Важно, что Прометей приносит людям не озарение, а пламя. Огонь чрезвычайно нагружен культурной символикой, посредством которой входят в соприкосновение восточные и западные религии. Он дает свет, а также тепло, метаморфозы видимых образов и расширяет возможности в сфере приготовлении пищи[151]. Так почему же настолько опасно играть с огнем?
Похищение огня связано с ритуальными жертвоприношениями и взаимоотношениями между богами и людьми. В соответствии с пересказом Гесиода после войны между богами и титанами титан Прометей жаждет примирения с новыми хозяевами и предлагает свои услуги новому правителю Олимпа, Зевсу. Он принимает на себя роль медиума, посредничая между богами и людьми. Чтобы определить, что принадлежит Зевсу, а что — смертным, он играет в свою первую игру справедливости, спрятав две половины принесенного в жертву быка, одну — эффектно прикрытую жиром, а другую, судя по всему, внешне отталкивающую. Зевс, которому предстояло первым взять свою долю, выбирает привлекательную упаковку (быть может, это самый первый, но явно не последний случай соблазнения с помощью упаковки). Внутри он обнаруживает лишь белые кости быка, ароматные, но несъедобные. Отныне кости убитого животного должны были сжигаться на его алтаре, благоухать благовониями и становиться подношением богам. Людям, в свою очередь, досталась мясистая половина быка, содержавшая его плоть и потроха — все нужное им для пропитания. Хоть это и кажется справедливым — ведь боги, питающиеся амброзией, не прослыли ценителями стейков, — Зевс чувствует, что Прометей обхитрил его, и отказывается делиться своим небесным огнем с людьми. Прометей, как праведный медиум, похищает немного божественного пламени, чтобы помочь людям приготовить свою часть быка[152].
Мы помним, что у Прометея (предусмотрительного) есть брат Эпиметей (думающий после), и Зевс сравнивает вероломный дар Прометея, оскверненную жертву, — со своим собственным коварным подарком — прекрасной Пандорой и ее заманчивым ящиком, или упаковкой. Ящик Пандоры тем не менее не отменяет свершения Прометея, о чем и свидетельствует греческая трагедия, которая отражает меняющееся толкование жертвоприношения[153]. Из священного ритуала, который не требует оправдания, оно становится оспариваемым актом, результатом переговоров или даже переговоров и лицемерия. Жертвоприношение — это форма коммуникации между богами и людьми, обмен дарами, который порой оказывается вероломным. Дух оскверненной жертвы идет по пятам трагедии, словно троянский конь.

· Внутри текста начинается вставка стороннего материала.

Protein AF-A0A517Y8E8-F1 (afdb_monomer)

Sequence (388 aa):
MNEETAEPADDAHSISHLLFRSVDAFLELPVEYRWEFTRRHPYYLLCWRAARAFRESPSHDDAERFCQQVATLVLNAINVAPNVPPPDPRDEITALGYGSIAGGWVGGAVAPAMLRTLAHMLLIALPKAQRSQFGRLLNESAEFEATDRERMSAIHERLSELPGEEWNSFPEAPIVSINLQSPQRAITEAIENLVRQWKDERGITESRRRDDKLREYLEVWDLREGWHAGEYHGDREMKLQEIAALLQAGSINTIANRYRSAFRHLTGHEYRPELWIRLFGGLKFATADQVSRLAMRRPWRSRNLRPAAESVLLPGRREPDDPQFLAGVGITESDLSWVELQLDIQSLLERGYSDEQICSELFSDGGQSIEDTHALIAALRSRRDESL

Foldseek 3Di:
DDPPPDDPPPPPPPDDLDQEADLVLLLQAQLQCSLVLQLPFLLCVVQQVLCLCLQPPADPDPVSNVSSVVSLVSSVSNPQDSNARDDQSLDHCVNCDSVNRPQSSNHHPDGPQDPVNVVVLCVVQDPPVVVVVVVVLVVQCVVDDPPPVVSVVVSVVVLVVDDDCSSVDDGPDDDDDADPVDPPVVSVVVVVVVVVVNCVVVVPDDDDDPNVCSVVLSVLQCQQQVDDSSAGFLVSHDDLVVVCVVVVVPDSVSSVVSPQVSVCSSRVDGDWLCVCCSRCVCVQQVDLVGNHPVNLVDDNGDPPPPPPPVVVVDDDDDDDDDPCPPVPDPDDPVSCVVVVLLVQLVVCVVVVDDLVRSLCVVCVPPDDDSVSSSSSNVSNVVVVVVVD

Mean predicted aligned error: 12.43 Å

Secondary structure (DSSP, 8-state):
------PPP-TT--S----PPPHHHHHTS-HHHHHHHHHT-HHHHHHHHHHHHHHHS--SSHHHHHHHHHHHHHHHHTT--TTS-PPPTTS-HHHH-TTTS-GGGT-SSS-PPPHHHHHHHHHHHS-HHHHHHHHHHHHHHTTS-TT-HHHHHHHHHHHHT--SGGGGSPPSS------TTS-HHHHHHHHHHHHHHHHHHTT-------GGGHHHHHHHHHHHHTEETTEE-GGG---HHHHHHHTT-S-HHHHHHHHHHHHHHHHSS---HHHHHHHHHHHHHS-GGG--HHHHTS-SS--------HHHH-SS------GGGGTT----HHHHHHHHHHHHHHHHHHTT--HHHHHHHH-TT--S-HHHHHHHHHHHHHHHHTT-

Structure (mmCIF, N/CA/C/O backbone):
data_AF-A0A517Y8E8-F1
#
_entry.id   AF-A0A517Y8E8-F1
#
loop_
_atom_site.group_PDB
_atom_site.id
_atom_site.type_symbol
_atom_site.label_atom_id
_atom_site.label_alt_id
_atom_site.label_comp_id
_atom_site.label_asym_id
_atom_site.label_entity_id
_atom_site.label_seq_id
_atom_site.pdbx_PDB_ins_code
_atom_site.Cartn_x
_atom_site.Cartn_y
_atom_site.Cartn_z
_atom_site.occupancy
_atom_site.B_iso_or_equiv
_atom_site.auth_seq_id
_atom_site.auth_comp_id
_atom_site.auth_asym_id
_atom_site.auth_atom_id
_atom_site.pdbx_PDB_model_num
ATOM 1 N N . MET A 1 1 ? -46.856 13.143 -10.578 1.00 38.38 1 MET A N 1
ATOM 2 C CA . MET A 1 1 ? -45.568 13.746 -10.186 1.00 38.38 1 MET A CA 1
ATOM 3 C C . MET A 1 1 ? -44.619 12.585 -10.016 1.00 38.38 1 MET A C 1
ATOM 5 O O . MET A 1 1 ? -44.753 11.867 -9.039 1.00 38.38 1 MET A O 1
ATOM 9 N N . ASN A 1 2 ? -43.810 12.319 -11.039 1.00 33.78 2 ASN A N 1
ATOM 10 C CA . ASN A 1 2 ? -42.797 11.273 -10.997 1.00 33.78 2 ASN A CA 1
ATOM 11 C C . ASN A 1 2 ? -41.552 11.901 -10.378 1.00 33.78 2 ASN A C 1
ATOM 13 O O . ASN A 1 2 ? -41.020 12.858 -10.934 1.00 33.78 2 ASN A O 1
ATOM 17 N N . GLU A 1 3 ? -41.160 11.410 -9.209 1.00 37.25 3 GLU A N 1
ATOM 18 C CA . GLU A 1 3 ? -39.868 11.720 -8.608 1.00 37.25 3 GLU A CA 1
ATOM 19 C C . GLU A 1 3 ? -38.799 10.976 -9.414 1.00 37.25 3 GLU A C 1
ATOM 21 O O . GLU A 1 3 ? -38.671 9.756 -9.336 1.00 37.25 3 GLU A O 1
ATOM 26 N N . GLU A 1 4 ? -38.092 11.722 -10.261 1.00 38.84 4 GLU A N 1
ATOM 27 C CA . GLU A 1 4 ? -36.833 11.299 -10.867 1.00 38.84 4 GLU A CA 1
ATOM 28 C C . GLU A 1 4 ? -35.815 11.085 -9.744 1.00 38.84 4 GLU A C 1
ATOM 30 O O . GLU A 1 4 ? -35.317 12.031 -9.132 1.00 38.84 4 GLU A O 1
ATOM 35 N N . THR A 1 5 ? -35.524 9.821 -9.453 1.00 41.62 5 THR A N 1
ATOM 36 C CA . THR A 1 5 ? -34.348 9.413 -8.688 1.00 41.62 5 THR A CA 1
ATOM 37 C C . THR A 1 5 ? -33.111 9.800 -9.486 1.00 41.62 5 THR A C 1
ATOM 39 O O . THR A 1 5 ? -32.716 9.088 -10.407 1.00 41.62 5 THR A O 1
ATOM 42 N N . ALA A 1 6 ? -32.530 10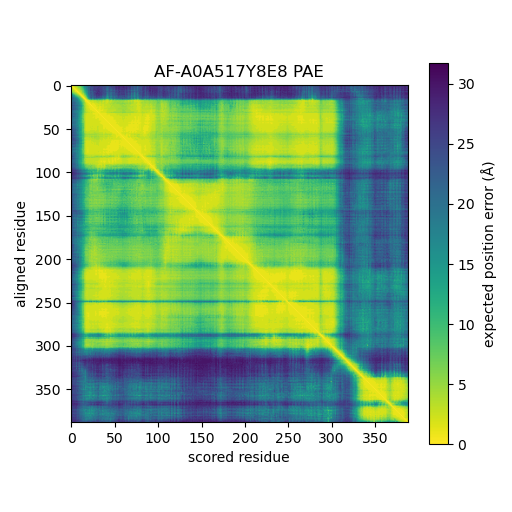.951 -9.154 1.00 34.91 6 ALA A N 1
ATOM 43 C CA . ALA A 1 6 ? -31.219 11.346 -9.637 1.00 34.91 6 ALA A CA 1
ATOM 44 C C . ALA A 1 6 ? -30.195 10.293 -9.187 1.00 34.91 6 ALA A C 1
ATOM 46 O O . ALA A 1 6 ? -29.975 10.107 -7.987 1.00 34.91 6 ALA A O 1
ATOM 47 N N . GLU A 1 7 ? -29.605 9.583 -10.150 1.00 33.59 7 GLU A N 1
ATOM 48 C CA . GLU A 1 7 ? -28.426 8.758 -9.906 1.00 33.59 7 GLU A CA 1
ATOM 49 C C . GLU A 1 7 ? -27.320 9.637 -9.299 1.00 33.59 7 GLU A C 1
ATOM 51 O O . GLU A 1 7 ? -27.125 10.775 -9.743 1.00 33.59 7 GLU A O 1
ATOM 56 N N . PRO A 1 8 ? -26.603 9.158 -8.269 1.00 35.91 8 PRO A N 1
ATOM 57 C CA . PRO A 1 8 ? -25.476 9.895 -7.730 1.00 35.91 8 PRO A CA 1
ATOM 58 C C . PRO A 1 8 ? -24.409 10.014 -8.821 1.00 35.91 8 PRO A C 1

В трагедии Эсхила Гермес выступает в роли «холопствующего» медиатора, а Прометей — освободительный и творческий. Он — вестник, который разделяет ответственность за передаваемое им послание. Или, скорее, Прометей обманывает отправителя вести (Зевса), становится соавтором послания (жертвы) и инструктирует его адресатов (людей), как распорядиться им наилучшим для них образом. В этом смысле Прометей, несомненно, примеряет на себя маску Диониса; он является распорядителем театрализованного действа, соавтором драмы договорных жертвоприношений, которые совершаются «за кулисами».
Выявление агностического пространства и отделение его от царства сакрального было необходимым условием возникновения полиса, который закладывает основу для оценки человеческой свободы. Взаимоотношения между религией и политикой яростно оспаривались людьми — от древности до современности. У древних греков границы политической сферы не совпадали с границами атеистического пространства, но история демонстрирует, что территория свободы открывается одновременно с десакрализацией ряда областей человеческого бытия, что и преобразует архитектуру человеческого пространства. Развитие греческой литературы показывает, как пространство ритуальных жертвоприношений начинает уступать место обмену дарами и дискуссиям между людьми на агоре, в театре и на симпозиуме. Проблема в том, что нам не хватает словарного запаса — достаточно богатого, чтобы обозначить градации светского, — своего рода серой зоны асимптотической десакрализации, которая никогда не бывает тотальной.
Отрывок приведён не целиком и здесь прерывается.